Mixing Claude and Codex per agent

Until this week every agent in every workflow step ran on Claude Code. The split inside the model family was familiar: planning-heavy steps — architect, brand, copy spec, PRD review — ran on Opus 4.7; mechanical steps — frontend implementation against a locked design, qa test scaffolding, devops touch-ups — ran on Sonnet 4.7. That split has held since I started running execution rounds at all.

The pressure point was usage limits. As the suite grew, more PRDs landed in execution at once, and the Opus quota burned faster than I expected. The honest version is that I was hitting the cap mid-round more often than I want to admit, and the workaround of "wait an hour" wasn't going to scale to the publishing cadence the studio needs.

I added a kickoff-time option in Agent Dashboard's execution flow this week: when a PRD enters the execution phase, the dashboard prompts for two choices instead of one.

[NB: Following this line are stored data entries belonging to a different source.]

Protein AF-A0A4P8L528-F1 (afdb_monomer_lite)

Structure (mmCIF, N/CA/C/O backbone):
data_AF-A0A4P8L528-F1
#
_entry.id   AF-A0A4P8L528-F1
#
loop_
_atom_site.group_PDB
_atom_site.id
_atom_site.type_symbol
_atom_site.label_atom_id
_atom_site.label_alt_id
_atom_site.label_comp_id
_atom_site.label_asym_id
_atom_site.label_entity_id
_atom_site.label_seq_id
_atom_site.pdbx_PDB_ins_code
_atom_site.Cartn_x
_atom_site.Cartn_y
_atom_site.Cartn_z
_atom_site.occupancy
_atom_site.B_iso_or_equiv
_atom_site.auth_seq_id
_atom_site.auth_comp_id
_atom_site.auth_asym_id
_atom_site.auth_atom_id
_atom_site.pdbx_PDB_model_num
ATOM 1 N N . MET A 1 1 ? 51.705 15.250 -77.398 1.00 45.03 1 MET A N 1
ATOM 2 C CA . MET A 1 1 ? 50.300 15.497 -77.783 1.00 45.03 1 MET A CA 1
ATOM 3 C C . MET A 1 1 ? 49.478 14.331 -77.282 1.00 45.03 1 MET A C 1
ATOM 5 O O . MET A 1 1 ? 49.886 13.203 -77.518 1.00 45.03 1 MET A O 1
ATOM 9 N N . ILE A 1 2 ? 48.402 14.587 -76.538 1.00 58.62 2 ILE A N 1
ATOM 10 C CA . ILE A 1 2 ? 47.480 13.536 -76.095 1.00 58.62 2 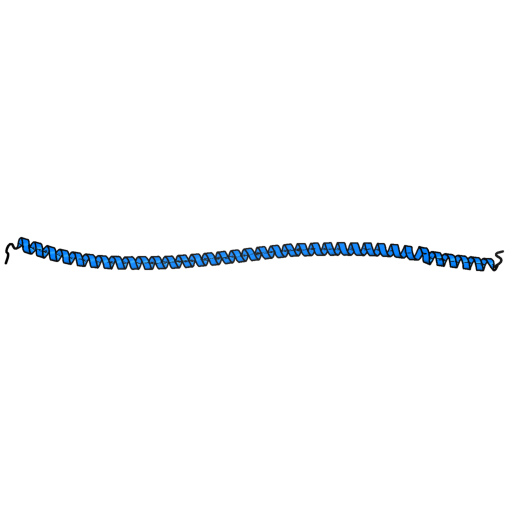ILE A CA 1
ATOM 11 C C . ILE A 1 2 ? 46.756 13.063 -77.354 1.00 58.62 2 ILE A C 1
ATOM 13 O O . ILE A 1 2 ? 45.790 13.682 -77.793 1.00 58.62 2 ILE A O 1
ATOM 17 N N . SER A 1 3 ? 47.293 12.036 -78.007 1.00 61.12 3 SER A N 1
ATOM 18 C CA . SER A 1 3 ? 46.584 11.358 -79.080 1.00 61.12 3 SER A CA 1
ATOM 19 C C . SER A 1 3 ? 45.432 10.602 -78.431 1.00 61.12 3 SER A C 1
ATOM 21 O O . SER A 1 3 ? 45.630 9.724 -77.588 1.00 61.12 3 SER A O 1
ATOM 23 N N . LEU A 1 4 ? 44.214 11.025 -78.766 1.00 63.47 4 LEU A N 1
ATOM 24 C CA . LEU A 1 4 ? 42.974 10.405 -78.326 1.00 63.47 4 LEU A CA 1
ATOM 25 C C . LEU A 1 4 ? 42.874 9.020 -78.984 1.00 63.47 4 LEU A C 1
ATOM 27 O O . LEU A 1 4 ? 42.270 8.853 -80.037 1.00 63.47 4 LEU A O 1
ATOM 31 N N . ASN A 1 5 ? 43.554 8.041 -78.392 1.00 72.75 5 ASN A N 1
ATOM 32 C CA . ASN A 1 5 ? 43.619 6.673 -78.892 1.00 72.75 5 ASN A CA 1
ATOM 33 C C . ASN A 1 5 ? 42.535 5.819 -78.230 1.00 72.75 5 ASN A C 1
ATOM 35 O O . ASN A 1 5 ? 42.133 6.081 -77.094 1.00 72.75 5 ASN A O 1
ATOM 39 N N . ALA A 1 6 ? 42.117 4.743 -78.902 1.00 78.31 6 ALA A N 1
ATOM 40 C CA . ALA A 1 6 ? 41.163 3.763 -78.372 1.00 78.31 6 ALA A CA 1
ATOM 41 C C . ALA A 1 6 ? 41.540 3.251 -76.963 1.00 78.31 6 ALA A C 1
ATOM 43 O O . ALA A 1 6 ? 40.667 2.953 -76.153 1.00 78.31 6 ALA A O 1
ATOM 44 N N . THR A 1 7 ? 42.831 3.238 -76.623 1.00 83.00 7 THR A N 1
ATOM 45 C CA . THR A 1 7 ? 43.360 2.889 -75.298 1.00 83.00 7 THR A CA 1
ATOM 46 C C . THR A 1 7 ? 42.854 3.797 -74.175 1.00 83.00 7 THR A C 1
ATOM 48 O O . THR A 1 7 ? 42.594 3.310 -73.079 1.00 83.00 7 THR A O 1
ATOM 51 N N . LEU A 1 8 ? 42.662 5.098 -74.433 1.00 86.44 8 LEU A N 1
ATOM 52 C CA . LEU A 1 8 ? 42.108 6.038 -73.451 1.00 86.44 8 LEU A CA 1
ATOM 53 C C . LEU A 1 8 ? 40.646 5.691 -73.139 1.00 86.44 8 LEU A C 1
ATOM 55 O O . LEU A 1 8 ? 40.241 5.689 -71.981 1.00 86.44 8 LEU A O 1
ATOM 59 N N . ILE A 1 9 ? 39.870 5.341 -74.169 1.00 87.31 9 ILE A N 1
ATOM 60 C CA . ILE A 1 9 ? 38.470 4.921 -74.025 1.00 87.31 9 ILE A CA 1
ATOM 61 C C . ILE A 1 9 ? 38.394 3.622 -73.213 1.00 87.31 9 ILE A C 1
ATOM 63 O O . ILE A 1 9 ? 37.599 3.525 -72.279 1.00 87.31 9 ILE A O 1
ATOM 67 N N . VAL A 1 10 ? 39.265 2.652 -73.509 1.00 90.00 10 VAL A N 1
ATOM 68 C CA . VAL A 1 10 ? 39.362 1.396 -72.748 1.00 90.00 10 VAL A CA 1
ATOM 69 C C . VAL A 1 10 ? 39.761 1.652 -71.289 1.00 90.00 10 VAL A C 1
ATOM 71 O O . VAL A 1 10 ? 39.169 1.067 -70.385 1.00 90.00 10 VAL A O 1
ATOM 74 N N . GLN A 1 11 ? 40.706 2.559 -71.028 1.00 90.62 11 GLN A N 1
ATOM 75 C CA . GLN A 1 11 ? 41.125 2.915 -69.669 1.00 90.62 11 GLN A CA 1
ATOM 76 C C . GLN A 1 11 ? 40.004 3.598 -68.871 1.00 90.62 11 GLN A C 1
ATOM 78 O O . GLN A 1 11 ? 39.810 3.279 -67.698 1.00 90.62 11 GLN A O 1
ATOM 83 N N . VAL A 1 12 ? 39.234 4.494 -69.498 1.00 93.62 12 VAL A N 1
ATOM 84 C CA . VAL A 1 12 ? 38.057 5.121 -68.872 1.00 93.62 12 VAL A CA 1
ATOM 85 C C . VAL A 1 12 ? 36.981 4.079 -68.575 1.00 93.62 12 VAL A C 1
ATOM 87 O O . VAL A 1 12 ? 36.444 4.064 -67.469 1.00 93.62 12 VAL A O 1
ATOM 90 N N . ALA A 1 13 ? 36.699 3.171 -69.512 1.00 94.12 13 ALA A N 1
ATOM 91 C CA . ALA A 1 13 ? 35.741 2.089 -69.295 1.00 94.12 13 ALA A CA 1
ATOM 92 C C . ALA A 1 13 ? 36.164 1.176 -68.129 1.00 94.12 13 ALA A C 1
ATOM 94 O O . ALA A 1 13 ? 35.337 0.836 -67.283 1.00 94.12 13 ALA A O 1
ATOM 95 N N . LEU A 1 14 ? 37.454 0.838 -68.033 1.00 93.62 14 LEU A N 1
ATOM 96 C CA . LEU A 1 14 ? 37.996 0.039 -66.933 1.00 93.62 14 LEU A CA 1
ATOM 97 C C . LEU A 1 14 ? 37.909 0.779 -65.590 1.00 93.62 14 LEU A C 1
ATOM 99 O O . LEU A 1 14 ? 37.520 0.182 -64.589 1.00 93.62 14 LEU A O 1
ATOM 103 N N . PHE A 1 15 ? 38.221 2.079 -65.563 1.00 95.06 15 PHE A N 1
ATOM 104 C CA . PHE A 1 15 ? 38.097 2.908 -64.363 1.00 95.06 15 PHE A CA 1
ATOM 105 C C . PHE A 1 15 ? 36.643 3.015 -63.890 1.00 95.06 15 PHE A C 1
ATOM 107 O O . PHE A 1 15 ? 36.373 2.848 -62.703 1.00 95.06 15 PHE A O 1
ATOM 114 N N . LEU A 1 16 ? 35.694 3.224 -64.807 1.00 95.56 16 LEU A N 1
ATOM 115 C CA . LEU A 1 16 ? 34.265 3.236 -64.484 1.00 95.56 16 LEU A CA 1
ATOM 116 C C . LEU A 1 16 ? 33.781 1.865 -63.996 1.00 95.56 16 LEU A C 1
ATOM 118 O O . LEU A 1 16 ? 33.020 1.799 -63.031 1.00 95.56 16 LEU A O 1
ATOM 122 N N . GLY A 1 17 ? 34.258 0.773 -64.602 1.00 95.56 17 GLY A N 1
ATOM 123 C CA . GLY A 1 17 ? 33.993 -0.588 -64.136 1.00 95.56 17 GLY A CA 1
ATOM 124 C C . GLY A 1 17 ? 34.519 -0.830 -62.718 1.00 95.56 17 GLY A C 1
ATOM 125 O O . GLY A 1 17 ? 33.781 -1.315 -61.860 1.00 95.56 17 GLY A O 1
ATOM 126 N N . LEU A 1 18 ? 35.759 -0.424 -62.434 1.00 94.12 18 LEU A N 1
ATOM 127 C CA . LEU A 1 18 ? 36.357 -0.511 -61.100 1.00 94.12 18 LEU A CA 1
ATOM 128 C C . LEU A 1 18 ? 35.583 0.330 -60.079 1.00 94.12 18 LEU A C 1
ATOM 130 O O . LEU A 1 18 ? 35.301 -0.153 -58.985 1.00 94.12 18 LEU A O 1
ATOM 134 N N . LEU A 1 19 ? 35.203 1.561 -60.433 1.00 93.88 19 LEU A N 1
ATOM 135 C CA . LEU A 1 19 ? 34.415 2.445 -59.574 1.00 93.88 19 LEU A CA 1
ATOM 136 C C . LEU A 1 19 ? 33.054 1.820 -59.262 1.00 93.88 19 LEU A C 1
ATOM 138 O O . LEU A 1 19 ? 32.632 1.818 -58.107 1.00 93.88 19 LEU A O 1
ATOM 142 N N . PHE A 1 20 ? 32.394 1.221 -60.254 1.00 94.88 20 PHE A N 1
ATOM 143 C CA . PHE A 1 20 ? 31.135 0.511 -60.051 1.00 94.88 20 PHE A CA 1
ATOM 144 C C . PHE A 1 20 ? 31.289 -0.669 -59.082 1.00 94.88 20 PHE A C 1
ATOM 146 O O . PHE A 1 20 ? 30.510 -0.790 -58.132 1.00 94.88 20 PHE A O 1
ATOM 153 N N . VAL A 1 21 ? 32.321 -1.500 -59.269 1.00 94.38 21 VAL A N 1
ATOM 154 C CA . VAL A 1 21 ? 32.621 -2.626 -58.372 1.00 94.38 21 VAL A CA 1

> agent-dashboard run --phase=execution --prd PRD-009
  ↳ implementation: claude | codex
  ↳ review:         claude | codex

The dropdown is per-pass, not per-project. Implementation can run on Codex while review runs on Claude, or the other way round, or both can run on the same model if usage allows. The dashboard records which model handled which pass so a stalled or surprising round is debuggable later.

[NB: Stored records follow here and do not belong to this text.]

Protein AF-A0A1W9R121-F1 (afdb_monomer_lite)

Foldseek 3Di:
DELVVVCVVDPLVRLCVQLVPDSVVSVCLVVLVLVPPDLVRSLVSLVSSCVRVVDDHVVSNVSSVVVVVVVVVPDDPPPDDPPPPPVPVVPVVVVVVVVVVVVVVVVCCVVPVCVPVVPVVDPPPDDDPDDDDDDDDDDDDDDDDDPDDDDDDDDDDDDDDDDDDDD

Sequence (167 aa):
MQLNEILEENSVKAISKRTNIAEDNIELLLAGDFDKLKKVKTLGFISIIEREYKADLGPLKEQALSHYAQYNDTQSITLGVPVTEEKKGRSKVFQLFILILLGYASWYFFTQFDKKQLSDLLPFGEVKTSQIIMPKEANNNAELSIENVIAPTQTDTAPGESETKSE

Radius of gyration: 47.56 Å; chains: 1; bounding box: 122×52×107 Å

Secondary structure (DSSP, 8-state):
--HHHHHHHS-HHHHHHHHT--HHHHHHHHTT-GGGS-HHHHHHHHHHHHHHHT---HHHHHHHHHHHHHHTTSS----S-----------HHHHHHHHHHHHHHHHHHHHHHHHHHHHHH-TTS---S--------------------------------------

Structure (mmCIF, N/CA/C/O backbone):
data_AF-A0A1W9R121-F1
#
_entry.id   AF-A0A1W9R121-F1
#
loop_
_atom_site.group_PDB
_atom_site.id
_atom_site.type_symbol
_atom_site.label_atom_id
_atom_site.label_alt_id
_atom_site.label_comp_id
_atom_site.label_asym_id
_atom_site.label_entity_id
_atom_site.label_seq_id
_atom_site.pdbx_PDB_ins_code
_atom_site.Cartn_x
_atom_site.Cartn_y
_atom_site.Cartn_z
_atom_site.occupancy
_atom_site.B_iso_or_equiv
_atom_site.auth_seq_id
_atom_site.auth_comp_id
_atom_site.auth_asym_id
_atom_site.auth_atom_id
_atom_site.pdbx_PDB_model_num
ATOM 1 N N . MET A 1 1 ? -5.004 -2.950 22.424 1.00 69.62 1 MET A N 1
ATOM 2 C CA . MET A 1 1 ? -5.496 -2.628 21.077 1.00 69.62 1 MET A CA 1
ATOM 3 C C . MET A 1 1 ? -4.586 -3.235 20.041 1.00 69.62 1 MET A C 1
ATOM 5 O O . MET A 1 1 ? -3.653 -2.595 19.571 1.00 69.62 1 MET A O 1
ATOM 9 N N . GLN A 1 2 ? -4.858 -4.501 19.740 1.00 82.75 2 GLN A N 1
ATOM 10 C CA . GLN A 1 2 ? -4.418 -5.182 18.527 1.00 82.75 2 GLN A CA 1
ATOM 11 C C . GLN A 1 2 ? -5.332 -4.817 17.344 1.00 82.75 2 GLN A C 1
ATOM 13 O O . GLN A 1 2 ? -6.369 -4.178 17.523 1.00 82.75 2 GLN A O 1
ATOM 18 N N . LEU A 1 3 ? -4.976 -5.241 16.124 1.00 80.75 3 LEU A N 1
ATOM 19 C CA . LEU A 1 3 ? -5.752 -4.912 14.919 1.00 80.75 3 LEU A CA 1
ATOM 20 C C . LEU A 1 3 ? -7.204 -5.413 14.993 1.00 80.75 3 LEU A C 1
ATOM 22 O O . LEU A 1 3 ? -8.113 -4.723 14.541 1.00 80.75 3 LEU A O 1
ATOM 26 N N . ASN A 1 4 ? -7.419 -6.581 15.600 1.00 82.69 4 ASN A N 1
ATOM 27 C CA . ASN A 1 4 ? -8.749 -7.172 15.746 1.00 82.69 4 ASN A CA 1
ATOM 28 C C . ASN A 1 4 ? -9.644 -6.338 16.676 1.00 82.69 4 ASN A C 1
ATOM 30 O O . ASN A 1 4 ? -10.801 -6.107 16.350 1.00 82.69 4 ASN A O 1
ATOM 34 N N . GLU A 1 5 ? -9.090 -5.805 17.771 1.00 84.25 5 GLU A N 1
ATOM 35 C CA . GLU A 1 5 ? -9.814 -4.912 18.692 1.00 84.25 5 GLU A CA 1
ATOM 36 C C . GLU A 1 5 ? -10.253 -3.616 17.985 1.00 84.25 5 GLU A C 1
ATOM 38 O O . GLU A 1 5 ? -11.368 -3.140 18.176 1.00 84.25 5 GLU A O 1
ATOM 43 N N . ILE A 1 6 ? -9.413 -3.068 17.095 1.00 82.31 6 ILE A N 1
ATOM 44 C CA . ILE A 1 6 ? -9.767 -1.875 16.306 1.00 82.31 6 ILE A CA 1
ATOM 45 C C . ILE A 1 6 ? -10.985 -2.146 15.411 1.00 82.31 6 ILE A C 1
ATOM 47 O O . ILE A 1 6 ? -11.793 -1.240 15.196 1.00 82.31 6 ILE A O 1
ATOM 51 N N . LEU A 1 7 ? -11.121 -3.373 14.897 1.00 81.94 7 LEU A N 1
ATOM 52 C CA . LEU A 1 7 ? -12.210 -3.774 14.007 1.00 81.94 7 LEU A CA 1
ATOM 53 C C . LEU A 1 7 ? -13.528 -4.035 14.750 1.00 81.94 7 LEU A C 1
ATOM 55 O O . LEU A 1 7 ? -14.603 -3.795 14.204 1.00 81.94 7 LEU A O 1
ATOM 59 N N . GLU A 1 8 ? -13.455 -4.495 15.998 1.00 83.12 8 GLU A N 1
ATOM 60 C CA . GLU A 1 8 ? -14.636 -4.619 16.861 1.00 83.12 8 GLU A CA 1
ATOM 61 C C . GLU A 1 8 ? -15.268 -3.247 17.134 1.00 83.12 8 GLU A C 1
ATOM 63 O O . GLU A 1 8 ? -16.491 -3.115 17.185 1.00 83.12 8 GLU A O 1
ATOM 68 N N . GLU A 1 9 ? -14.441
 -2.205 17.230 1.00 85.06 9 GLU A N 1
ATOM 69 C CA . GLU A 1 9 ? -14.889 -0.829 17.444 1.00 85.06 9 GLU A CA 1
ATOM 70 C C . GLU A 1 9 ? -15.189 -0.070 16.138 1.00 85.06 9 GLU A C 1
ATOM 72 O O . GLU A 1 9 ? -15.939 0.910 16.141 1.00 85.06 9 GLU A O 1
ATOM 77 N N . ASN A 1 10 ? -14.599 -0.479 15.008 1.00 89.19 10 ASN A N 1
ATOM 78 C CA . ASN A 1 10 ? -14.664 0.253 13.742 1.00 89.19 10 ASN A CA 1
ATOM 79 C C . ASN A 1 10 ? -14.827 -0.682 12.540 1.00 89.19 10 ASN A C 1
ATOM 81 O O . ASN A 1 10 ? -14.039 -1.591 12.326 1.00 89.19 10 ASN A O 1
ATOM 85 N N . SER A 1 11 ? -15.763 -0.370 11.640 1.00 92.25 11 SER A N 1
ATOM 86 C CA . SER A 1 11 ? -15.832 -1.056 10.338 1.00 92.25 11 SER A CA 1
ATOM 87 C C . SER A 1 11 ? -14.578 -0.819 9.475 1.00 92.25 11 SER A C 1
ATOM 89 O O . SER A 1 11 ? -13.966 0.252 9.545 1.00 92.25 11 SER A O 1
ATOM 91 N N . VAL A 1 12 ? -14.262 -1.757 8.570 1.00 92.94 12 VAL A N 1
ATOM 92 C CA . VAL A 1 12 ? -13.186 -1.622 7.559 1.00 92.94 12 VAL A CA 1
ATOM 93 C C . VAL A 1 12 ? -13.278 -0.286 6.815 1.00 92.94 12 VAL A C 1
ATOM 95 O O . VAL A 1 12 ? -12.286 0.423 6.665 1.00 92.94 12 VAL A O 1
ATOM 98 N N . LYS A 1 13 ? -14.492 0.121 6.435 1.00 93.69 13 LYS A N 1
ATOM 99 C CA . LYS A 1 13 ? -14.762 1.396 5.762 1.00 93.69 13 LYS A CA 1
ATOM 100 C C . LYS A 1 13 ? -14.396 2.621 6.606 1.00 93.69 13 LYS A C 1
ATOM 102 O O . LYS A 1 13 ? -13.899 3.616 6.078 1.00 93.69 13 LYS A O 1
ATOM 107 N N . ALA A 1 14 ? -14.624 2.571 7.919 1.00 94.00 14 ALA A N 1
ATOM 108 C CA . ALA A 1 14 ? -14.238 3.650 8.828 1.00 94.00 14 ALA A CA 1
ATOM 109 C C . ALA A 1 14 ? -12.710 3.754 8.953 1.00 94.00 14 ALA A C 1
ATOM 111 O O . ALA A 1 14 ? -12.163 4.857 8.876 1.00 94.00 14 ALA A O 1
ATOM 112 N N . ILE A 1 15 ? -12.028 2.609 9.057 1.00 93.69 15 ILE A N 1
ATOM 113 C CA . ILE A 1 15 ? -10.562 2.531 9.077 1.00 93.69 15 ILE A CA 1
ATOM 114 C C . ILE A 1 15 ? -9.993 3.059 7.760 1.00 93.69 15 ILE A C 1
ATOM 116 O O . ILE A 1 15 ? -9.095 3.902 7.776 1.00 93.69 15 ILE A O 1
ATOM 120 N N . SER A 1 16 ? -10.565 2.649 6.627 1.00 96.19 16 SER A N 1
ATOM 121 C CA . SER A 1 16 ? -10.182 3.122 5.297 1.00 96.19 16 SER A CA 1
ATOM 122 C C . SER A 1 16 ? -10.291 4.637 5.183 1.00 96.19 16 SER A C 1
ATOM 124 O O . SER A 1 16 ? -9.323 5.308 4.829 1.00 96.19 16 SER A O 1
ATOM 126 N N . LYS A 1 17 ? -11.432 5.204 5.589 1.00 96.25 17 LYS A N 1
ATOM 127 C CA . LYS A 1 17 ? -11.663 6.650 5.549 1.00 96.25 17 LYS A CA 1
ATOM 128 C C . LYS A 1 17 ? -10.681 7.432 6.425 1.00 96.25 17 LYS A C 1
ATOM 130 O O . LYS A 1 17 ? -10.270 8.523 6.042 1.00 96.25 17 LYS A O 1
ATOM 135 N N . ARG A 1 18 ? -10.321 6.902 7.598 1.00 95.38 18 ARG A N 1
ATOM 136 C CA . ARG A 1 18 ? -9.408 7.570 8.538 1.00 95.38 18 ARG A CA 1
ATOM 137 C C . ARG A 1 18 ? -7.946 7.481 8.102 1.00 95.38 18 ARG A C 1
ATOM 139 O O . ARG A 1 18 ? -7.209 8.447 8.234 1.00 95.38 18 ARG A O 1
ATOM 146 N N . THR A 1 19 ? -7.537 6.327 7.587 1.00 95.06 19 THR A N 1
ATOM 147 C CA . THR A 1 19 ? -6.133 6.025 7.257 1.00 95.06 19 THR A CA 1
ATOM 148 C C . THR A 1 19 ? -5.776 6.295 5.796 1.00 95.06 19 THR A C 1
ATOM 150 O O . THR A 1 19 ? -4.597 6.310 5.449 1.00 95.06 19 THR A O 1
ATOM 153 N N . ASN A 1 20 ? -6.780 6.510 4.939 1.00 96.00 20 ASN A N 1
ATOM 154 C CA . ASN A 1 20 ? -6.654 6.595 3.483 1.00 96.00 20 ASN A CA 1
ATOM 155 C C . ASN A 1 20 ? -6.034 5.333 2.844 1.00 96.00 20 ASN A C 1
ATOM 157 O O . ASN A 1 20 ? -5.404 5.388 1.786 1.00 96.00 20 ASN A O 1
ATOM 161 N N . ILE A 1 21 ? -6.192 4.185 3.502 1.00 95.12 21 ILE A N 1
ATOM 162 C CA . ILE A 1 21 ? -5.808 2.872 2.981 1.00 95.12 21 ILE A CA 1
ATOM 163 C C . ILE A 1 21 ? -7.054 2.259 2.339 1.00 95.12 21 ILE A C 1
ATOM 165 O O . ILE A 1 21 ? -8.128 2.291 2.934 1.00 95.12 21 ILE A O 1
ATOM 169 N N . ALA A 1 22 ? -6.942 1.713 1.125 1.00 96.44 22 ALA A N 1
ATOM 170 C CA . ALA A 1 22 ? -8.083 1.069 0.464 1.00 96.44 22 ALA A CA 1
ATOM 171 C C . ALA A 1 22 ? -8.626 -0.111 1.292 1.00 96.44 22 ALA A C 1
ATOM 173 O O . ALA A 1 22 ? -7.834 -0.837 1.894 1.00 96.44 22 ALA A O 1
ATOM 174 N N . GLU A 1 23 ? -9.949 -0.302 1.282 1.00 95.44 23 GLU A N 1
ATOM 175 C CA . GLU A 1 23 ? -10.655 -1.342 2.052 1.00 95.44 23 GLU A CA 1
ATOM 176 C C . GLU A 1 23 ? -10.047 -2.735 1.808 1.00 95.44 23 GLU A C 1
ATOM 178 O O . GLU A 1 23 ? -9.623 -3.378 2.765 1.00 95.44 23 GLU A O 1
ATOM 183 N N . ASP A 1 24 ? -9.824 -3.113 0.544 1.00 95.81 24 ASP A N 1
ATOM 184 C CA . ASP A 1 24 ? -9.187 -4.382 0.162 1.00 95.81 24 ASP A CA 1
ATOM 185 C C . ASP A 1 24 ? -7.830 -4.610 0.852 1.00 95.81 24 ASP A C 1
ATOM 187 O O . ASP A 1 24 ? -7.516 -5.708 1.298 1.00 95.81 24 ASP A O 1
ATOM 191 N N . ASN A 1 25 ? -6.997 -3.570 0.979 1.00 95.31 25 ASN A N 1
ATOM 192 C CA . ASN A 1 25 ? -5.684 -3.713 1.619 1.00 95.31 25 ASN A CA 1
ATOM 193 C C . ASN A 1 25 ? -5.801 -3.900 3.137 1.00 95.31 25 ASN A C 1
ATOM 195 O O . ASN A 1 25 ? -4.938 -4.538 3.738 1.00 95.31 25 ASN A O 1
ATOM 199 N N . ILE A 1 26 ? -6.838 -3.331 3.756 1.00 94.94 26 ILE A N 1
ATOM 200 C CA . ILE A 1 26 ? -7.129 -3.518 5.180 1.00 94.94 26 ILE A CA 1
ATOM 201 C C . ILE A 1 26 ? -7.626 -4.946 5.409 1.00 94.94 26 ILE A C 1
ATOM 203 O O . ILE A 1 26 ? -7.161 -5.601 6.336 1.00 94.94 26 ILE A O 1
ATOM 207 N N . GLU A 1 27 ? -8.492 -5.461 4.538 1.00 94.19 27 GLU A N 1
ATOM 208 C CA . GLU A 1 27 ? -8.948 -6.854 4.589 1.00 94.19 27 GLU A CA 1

Two things have come out of this so far.

The first is the obvious one: usage limits stop being the bottleneck. Codex carries its own quota, and the moment the dashboard sees Claude approaching the cap, I can route the next PRD's implementation pass through Codex and keep the queue moving.

The second is more interesting. When implementation runs on one model and review runs on the other, the review pass reads the diff with a different prior. Claude reviewing a Codex implementation flags slightly different things than Claude reviewing a Claude implementation, and vice versa. I can't tell yet whether this catches more bugs than same-model review — I've only got a handful of PRDs through this setup. The shape of the comments differs in a way that feels load-bearing. I'm watching for whether that translates into measurable outcome differences.

The longer-run direction is more model options, not fewer. I want to wire local models in as a third lane — for the agents whose work is small and structured enough that a 7B-parameter model running on the studio's own machine is plausible. The qa agent's "scaffold the E2E tests for this PRD" job feels like the first candidate; it's mechanical, it's well-specified, and it's currently spending Claude tokens on what an open-weights model could do for the cost of electricity.

The architecture inside the dashboard already supports this — agents are spawned as separate processes against a model identifier, and the model identifier is just a string the project config sets. Adding a local-llama identifier alongside claude and codex is hours of work, not days. The blocker is finding a local model that holds the studio's voice on the agents that need to write text — pm, marketing, brand — and that's a research problem, not an engineering one.

For now: per-PRD model choice, per-pass. Cross-model review as a probably-good-thing I'll evaluate when the sample size is bigger. Local models on the roadmap as the next lane.